To sum up, the conference session and the following papers published in this special issues focused on how to digitally transform cultural heritage into a data-driven discipline and fully implement the FAIR data principles in its practice. The AriadnePlus project, one of the major EU funded initiatives, is currently implementing its repository based on these principles. A need to further develop the R component of the FAIR principles, through theoretical, methodological and epistemological research was proposed by (Niccolucci. Consequently, formally expressing data quality, through modelling its provenance and modelling the hypotheses and results generated from analyzing the data was identified as a pre-requisite of this process of data FAIR-ification (Hermon), while Figuera suggests to adopt a fuzzy sets theory approach to express ambiguity and uncertainty of data. In order to model the research reasoning process in Cultural Heritage, Constantopoulos suggests to use Scholarly Ontology, Doerr proposes to define the CRMinf model, an extension of CIDOC-CRM aimed at modelling archaeological inferences, while Marlet recommends to adopt a logicist approach (following the works of Jean Claude Gardin) to enhance the reliability of the published archaeological data. Finally, Barbuti suggests to extend the R data principle in order to more correctly capture the essence of Cultural Heritage and its digital components.

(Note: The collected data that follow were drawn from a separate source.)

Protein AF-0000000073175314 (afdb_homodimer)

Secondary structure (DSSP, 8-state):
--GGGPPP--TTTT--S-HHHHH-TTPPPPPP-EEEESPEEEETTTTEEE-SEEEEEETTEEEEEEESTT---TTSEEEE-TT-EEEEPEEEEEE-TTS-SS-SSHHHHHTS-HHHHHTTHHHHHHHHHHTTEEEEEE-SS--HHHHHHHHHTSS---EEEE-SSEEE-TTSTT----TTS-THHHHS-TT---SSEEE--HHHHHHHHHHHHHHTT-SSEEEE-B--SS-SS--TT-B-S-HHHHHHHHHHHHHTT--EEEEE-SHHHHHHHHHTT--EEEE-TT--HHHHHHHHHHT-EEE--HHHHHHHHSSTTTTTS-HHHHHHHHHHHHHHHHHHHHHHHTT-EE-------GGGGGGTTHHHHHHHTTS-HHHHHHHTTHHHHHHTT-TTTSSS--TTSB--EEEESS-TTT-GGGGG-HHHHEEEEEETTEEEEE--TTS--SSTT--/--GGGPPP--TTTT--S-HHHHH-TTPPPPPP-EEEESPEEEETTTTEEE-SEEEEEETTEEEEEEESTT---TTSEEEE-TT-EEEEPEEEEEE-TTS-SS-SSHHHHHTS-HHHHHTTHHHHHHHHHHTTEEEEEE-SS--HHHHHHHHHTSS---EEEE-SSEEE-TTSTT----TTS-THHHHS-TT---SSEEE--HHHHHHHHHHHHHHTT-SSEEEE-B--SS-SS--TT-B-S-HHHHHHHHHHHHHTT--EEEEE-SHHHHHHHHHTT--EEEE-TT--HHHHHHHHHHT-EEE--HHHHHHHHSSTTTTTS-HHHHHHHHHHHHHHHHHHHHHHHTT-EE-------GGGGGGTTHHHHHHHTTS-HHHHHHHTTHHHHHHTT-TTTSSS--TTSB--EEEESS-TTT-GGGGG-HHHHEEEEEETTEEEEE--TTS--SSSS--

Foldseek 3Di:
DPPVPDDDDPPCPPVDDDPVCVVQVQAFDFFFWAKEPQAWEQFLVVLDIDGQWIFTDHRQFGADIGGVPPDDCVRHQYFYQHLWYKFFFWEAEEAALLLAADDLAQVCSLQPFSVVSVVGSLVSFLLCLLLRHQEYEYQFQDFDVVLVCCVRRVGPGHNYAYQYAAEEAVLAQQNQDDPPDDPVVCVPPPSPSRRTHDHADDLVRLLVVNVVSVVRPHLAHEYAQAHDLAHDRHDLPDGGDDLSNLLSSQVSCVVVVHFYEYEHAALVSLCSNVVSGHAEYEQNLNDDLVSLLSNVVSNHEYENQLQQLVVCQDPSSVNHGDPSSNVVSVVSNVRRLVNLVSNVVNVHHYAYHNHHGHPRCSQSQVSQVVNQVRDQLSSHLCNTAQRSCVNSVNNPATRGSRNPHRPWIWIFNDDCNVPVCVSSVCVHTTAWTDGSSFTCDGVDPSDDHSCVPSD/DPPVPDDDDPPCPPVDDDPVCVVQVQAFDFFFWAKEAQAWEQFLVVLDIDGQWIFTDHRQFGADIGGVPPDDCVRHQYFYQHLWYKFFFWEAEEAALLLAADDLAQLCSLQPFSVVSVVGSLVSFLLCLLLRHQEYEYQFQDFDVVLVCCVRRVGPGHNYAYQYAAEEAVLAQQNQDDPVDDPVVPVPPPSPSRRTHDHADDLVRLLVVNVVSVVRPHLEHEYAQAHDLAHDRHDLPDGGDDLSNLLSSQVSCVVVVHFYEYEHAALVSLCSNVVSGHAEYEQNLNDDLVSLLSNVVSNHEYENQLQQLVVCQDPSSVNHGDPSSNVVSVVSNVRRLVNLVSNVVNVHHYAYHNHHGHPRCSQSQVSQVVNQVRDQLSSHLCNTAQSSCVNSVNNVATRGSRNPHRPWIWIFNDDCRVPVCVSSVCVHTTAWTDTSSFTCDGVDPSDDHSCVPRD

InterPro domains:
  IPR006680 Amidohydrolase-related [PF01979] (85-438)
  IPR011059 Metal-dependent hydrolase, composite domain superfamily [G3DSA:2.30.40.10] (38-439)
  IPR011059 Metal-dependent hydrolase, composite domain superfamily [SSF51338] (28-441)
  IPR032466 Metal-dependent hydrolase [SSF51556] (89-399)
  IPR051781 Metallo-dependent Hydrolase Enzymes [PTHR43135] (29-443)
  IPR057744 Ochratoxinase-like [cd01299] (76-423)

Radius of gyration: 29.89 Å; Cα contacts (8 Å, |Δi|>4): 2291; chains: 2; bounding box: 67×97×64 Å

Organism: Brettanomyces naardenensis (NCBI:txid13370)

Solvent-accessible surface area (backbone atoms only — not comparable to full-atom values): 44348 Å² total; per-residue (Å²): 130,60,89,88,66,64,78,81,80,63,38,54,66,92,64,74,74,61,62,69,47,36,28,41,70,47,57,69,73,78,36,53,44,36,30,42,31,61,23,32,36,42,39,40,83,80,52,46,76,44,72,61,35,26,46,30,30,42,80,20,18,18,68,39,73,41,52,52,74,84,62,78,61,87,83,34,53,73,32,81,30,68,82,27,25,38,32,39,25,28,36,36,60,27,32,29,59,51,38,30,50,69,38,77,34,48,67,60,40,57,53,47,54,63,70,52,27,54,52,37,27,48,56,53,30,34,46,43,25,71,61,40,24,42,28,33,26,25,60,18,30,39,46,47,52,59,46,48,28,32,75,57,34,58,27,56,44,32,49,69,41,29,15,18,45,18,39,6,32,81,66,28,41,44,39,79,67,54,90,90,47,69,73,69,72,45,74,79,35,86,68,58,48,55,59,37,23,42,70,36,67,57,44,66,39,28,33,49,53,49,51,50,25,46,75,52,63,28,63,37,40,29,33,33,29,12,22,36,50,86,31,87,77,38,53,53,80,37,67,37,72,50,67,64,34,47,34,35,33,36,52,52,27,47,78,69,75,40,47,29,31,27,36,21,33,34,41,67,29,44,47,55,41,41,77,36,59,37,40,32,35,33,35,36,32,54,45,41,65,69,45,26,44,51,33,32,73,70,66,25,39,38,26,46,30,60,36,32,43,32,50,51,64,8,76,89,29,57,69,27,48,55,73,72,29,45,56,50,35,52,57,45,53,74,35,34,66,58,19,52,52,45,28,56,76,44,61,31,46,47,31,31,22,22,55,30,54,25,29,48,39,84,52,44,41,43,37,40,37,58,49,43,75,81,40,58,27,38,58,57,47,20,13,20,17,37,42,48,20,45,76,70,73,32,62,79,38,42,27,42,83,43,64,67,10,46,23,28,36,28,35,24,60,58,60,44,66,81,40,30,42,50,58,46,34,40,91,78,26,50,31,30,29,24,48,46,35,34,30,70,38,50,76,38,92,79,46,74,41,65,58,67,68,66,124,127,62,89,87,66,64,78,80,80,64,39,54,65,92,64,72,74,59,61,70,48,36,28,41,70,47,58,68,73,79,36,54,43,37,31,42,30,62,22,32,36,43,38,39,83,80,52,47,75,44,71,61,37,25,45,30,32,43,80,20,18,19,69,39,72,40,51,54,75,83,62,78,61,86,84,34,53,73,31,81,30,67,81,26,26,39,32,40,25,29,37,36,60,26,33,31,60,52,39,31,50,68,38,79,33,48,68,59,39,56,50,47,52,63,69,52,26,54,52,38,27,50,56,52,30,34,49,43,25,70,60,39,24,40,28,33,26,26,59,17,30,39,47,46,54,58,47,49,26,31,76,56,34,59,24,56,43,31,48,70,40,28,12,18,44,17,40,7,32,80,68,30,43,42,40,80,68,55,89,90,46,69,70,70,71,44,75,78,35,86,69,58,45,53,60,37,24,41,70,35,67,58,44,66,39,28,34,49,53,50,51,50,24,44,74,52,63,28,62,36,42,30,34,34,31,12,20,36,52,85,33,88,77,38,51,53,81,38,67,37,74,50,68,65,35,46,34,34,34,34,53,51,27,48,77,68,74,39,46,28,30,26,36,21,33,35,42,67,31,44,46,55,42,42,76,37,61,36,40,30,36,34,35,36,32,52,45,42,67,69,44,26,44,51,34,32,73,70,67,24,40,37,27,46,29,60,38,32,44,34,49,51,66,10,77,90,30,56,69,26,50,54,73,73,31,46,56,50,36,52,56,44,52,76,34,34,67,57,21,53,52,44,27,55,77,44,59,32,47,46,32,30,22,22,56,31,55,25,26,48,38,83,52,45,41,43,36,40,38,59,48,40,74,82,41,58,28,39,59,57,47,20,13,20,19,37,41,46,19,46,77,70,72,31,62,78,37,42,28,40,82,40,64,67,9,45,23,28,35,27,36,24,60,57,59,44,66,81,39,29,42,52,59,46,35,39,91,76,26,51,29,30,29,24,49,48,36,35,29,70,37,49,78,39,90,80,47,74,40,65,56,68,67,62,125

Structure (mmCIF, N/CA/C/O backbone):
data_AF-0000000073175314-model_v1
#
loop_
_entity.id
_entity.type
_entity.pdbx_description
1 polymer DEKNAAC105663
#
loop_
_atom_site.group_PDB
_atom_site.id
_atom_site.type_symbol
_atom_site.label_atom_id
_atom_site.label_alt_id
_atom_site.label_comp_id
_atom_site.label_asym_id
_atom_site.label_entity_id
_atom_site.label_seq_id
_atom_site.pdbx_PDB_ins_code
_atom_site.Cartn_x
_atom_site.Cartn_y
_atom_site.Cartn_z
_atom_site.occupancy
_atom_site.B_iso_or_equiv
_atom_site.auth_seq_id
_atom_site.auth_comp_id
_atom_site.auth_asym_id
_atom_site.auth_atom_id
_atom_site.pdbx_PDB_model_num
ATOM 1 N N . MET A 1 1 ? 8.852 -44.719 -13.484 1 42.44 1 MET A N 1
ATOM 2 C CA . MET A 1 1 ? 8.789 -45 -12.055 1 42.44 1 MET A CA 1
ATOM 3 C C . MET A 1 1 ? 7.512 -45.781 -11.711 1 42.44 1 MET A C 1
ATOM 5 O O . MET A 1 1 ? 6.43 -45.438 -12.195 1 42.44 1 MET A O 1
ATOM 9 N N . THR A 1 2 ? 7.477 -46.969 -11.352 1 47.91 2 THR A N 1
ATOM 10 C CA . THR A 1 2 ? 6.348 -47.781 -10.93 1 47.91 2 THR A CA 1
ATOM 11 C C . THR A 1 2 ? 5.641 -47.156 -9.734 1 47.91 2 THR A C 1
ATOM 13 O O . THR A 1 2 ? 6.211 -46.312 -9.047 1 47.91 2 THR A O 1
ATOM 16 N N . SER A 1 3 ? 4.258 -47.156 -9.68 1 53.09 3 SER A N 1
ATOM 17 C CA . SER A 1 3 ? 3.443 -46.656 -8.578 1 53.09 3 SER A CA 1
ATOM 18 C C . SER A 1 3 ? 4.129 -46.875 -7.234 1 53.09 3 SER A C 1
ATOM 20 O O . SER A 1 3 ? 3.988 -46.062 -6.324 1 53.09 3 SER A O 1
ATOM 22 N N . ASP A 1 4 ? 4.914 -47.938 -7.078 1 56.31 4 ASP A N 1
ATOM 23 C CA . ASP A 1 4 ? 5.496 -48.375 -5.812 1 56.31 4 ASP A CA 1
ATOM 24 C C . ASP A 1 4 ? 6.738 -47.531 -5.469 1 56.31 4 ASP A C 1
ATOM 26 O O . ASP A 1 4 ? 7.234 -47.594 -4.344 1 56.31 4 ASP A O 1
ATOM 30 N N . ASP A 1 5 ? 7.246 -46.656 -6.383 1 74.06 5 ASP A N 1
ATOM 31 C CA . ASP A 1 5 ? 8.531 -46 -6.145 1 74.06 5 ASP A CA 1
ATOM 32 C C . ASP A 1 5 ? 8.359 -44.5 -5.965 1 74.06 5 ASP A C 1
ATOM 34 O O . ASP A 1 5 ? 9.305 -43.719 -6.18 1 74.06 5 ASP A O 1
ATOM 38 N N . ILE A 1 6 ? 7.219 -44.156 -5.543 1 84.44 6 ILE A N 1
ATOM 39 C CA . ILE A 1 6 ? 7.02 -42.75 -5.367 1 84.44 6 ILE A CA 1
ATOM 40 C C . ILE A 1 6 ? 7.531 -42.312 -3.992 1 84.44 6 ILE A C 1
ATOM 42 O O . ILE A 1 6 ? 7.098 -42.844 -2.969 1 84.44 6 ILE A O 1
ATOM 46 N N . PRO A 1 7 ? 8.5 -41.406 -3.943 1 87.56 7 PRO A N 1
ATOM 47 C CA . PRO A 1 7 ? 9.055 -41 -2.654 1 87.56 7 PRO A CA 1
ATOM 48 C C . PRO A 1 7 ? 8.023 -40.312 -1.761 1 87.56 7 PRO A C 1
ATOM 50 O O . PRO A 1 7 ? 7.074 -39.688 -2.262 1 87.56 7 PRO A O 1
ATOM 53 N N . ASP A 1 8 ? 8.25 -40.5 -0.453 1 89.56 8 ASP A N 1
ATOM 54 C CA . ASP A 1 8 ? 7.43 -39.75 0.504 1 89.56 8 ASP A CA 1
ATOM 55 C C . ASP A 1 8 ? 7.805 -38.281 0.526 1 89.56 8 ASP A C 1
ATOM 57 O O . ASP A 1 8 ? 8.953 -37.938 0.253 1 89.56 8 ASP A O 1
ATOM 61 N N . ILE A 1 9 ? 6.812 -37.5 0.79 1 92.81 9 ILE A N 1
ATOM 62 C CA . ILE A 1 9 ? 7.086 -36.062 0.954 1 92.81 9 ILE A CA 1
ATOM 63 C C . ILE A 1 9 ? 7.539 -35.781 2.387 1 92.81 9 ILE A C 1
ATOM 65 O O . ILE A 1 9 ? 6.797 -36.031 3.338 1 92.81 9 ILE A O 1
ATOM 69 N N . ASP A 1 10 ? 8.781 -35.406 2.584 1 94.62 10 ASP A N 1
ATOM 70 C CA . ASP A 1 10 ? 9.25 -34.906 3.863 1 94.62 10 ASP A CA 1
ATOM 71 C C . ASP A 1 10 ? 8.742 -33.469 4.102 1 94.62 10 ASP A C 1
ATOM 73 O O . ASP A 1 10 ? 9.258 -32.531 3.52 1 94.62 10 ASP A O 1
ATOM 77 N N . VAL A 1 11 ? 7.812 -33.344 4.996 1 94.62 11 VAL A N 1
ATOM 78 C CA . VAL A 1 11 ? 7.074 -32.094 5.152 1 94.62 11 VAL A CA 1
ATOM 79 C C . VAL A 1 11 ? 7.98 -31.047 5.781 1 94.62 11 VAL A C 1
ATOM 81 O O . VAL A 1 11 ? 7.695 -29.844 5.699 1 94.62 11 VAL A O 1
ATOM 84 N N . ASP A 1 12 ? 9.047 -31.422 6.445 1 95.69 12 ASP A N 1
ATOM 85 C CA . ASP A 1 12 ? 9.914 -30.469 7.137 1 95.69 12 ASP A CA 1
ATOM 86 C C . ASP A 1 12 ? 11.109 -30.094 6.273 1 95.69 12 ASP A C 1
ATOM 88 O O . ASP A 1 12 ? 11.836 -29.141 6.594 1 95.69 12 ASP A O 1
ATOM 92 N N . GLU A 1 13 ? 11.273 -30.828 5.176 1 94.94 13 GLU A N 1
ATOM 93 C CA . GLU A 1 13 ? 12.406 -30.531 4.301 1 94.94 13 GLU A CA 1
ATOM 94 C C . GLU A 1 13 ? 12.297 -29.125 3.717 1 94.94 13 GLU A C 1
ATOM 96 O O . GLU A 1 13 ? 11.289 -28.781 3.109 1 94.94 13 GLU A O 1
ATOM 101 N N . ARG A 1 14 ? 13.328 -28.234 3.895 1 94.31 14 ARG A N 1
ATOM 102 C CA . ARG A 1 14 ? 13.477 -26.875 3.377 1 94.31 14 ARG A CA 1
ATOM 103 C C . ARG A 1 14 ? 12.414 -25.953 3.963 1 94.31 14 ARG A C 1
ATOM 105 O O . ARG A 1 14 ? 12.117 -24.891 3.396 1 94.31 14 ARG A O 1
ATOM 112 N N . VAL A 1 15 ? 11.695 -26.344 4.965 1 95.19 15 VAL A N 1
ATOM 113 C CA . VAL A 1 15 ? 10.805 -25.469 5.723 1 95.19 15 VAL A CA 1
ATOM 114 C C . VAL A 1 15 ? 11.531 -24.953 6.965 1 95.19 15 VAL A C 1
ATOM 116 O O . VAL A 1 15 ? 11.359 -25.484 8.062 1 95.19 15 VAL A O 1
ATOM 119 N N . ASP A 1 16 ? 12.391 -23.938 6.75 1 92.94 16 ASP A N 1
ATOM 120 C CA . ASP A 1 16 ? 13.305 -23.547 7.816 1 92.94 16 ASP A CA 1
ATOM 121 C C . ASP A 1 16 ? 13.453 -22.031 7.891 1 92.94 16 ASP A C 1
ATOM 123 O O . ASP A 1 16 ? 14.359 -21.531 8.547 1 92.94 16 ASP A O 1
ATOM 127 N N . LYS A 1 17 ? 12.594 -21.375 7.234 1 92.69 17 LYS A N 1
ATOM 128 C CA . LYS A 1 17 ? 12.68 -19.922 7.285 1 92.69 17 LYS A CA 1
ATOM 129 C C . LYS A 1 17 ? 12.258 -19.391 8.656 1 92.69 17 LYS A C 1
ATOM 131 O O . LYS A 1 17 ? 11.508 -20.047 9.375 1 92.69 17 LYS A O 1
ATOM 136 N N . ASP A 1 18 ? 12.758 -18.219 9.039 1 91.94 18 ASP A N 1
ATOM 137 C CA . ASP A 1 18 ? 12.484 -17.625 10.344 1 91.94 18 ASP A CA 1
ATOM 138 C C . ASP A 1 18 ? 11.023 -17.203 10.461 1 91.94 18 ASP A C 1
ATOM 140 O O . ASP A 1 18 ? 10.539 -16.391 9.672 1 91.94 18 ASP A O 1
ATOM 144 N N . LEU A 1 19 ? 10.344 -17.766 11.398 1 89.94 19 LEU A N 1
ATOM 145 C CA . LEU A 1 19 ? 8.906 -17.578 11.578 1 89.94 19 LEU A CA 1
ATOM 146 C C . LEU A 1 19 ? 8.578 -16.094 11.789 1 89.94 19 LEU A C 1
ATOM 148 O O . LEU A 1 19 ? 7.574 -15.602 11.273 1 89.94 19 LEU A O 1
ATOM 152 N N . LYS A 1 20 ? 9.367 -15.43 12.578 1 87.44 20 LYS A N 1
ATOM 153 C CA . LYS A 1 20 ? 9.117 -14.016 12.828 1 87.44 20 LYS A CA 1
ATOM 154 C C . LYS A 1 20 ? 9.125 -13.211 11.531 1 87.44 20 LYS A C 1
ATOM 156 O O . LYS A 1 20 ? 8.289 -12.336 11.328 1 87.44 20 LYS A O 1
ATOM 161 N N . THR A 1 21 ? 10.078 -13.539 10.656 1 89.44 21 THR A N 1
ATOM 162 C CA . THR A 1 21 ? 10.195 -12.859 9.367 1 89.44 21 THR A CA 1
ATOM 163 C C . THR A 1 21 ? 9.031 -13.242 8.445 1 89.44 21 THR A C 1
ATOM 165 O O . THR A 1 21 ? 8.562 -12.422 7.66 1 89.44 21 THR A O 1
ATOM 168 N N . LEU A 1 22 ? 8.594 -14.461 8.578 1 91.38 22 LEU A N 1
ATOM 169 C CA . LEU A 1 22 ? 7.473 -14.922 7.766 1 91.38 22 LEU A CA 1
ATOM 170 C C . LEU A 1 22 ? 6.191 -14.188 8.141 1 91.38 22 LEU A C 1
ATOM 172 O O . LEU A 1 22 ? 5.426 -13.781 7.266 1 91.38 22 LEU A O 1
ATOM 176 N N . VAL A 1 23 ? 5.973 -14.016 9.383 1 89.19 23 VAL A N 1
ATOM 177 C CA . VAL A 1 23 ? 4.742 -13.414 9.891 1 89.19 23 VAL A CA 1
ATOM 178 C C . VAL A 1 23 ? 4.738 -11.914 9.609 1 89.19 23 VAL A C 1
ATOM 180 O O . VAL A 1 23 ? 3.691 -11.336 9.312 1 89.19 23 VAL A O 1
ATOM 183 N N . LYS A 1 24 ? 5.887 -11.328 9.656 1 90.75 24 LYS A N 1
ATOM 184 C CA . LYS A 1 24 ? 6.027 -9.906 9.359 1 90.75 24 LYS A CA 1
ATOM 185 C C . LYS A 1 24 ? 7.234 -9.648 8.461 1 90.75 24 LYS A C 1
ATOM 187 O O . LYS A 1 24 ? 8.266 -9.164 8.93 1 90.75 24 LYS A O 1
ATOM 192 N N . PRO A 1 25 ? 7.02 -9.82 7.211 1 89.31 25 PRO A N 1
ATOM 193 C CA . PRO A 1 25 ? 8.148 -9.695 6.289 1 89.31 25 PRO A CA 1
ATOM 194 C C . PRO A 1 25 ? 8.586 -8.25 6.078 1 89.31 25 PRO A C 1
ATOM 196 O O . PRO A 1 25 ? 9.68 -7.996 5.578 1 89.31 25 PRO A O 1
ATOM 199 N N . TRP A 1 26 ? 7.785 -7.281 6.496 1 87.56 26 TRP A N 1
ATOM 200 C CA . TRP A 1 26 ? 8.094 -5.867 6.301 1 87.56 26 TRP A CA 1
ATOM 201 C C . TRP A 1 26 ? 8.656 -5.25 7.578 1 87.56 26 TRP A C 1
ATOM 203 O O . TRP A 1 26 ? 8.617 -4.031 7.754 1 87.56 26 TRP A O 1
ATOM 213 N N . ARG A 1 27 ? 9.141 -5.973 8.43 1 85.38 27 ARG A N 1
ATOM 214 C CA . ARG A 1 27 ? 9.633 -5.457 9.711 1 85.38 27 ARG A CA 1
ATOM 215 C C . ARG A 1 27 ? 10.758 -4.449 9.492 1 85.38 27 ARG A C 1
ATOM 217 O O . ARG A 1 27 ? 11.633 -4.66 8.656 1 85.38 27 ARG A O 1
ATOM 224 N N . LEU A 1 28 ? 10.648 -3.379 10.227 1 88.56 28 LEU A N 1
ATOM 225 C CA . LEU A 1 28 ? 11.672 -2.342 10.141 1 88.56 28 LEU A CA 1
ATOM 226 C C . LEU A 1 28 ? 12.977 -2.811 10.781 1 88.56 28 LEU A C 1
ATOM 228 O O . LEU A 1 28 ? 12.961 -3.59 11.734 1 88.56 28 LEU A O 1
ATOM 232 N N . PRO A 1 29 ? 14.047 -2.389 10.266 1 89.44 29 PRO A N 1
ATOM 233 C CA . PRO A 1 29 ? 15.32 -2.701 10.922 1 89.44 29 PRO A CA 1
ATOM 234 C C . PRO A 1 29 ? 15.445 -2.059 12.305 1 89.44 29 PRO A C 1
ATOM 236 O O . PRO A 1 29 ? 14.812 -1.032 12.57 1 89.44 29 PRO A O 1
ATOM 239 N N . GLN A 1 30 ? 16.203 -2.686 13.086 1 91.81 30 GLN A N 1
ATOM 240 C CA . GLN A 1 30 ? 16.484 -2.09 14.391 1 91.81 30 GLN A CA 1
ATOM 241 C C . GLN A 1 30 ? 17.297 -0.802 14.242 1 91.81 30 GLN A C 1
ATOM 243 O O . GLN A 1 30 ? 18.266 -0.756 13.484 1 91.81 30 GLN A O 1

Several case-studies were presented as well, where CIDOC-CRM was applied in order to monitor movement of paintings within the various departments of the national gallery in London, UK (Padfield), integration of excavation data sets with monuments registries and museum collections (Ore) and the process of FAIR-ification of archaeological data (Hiebel et al). Finally, Felicetti et al. present a model and related system for representing Heritage Science data using the CRM, in order to achieve the needed interoperability of such data, while Vassallo and Felicetti propose to apply ontological solutions for integration of cross-disciplines data, while taking into consideration the FAIR principles as well.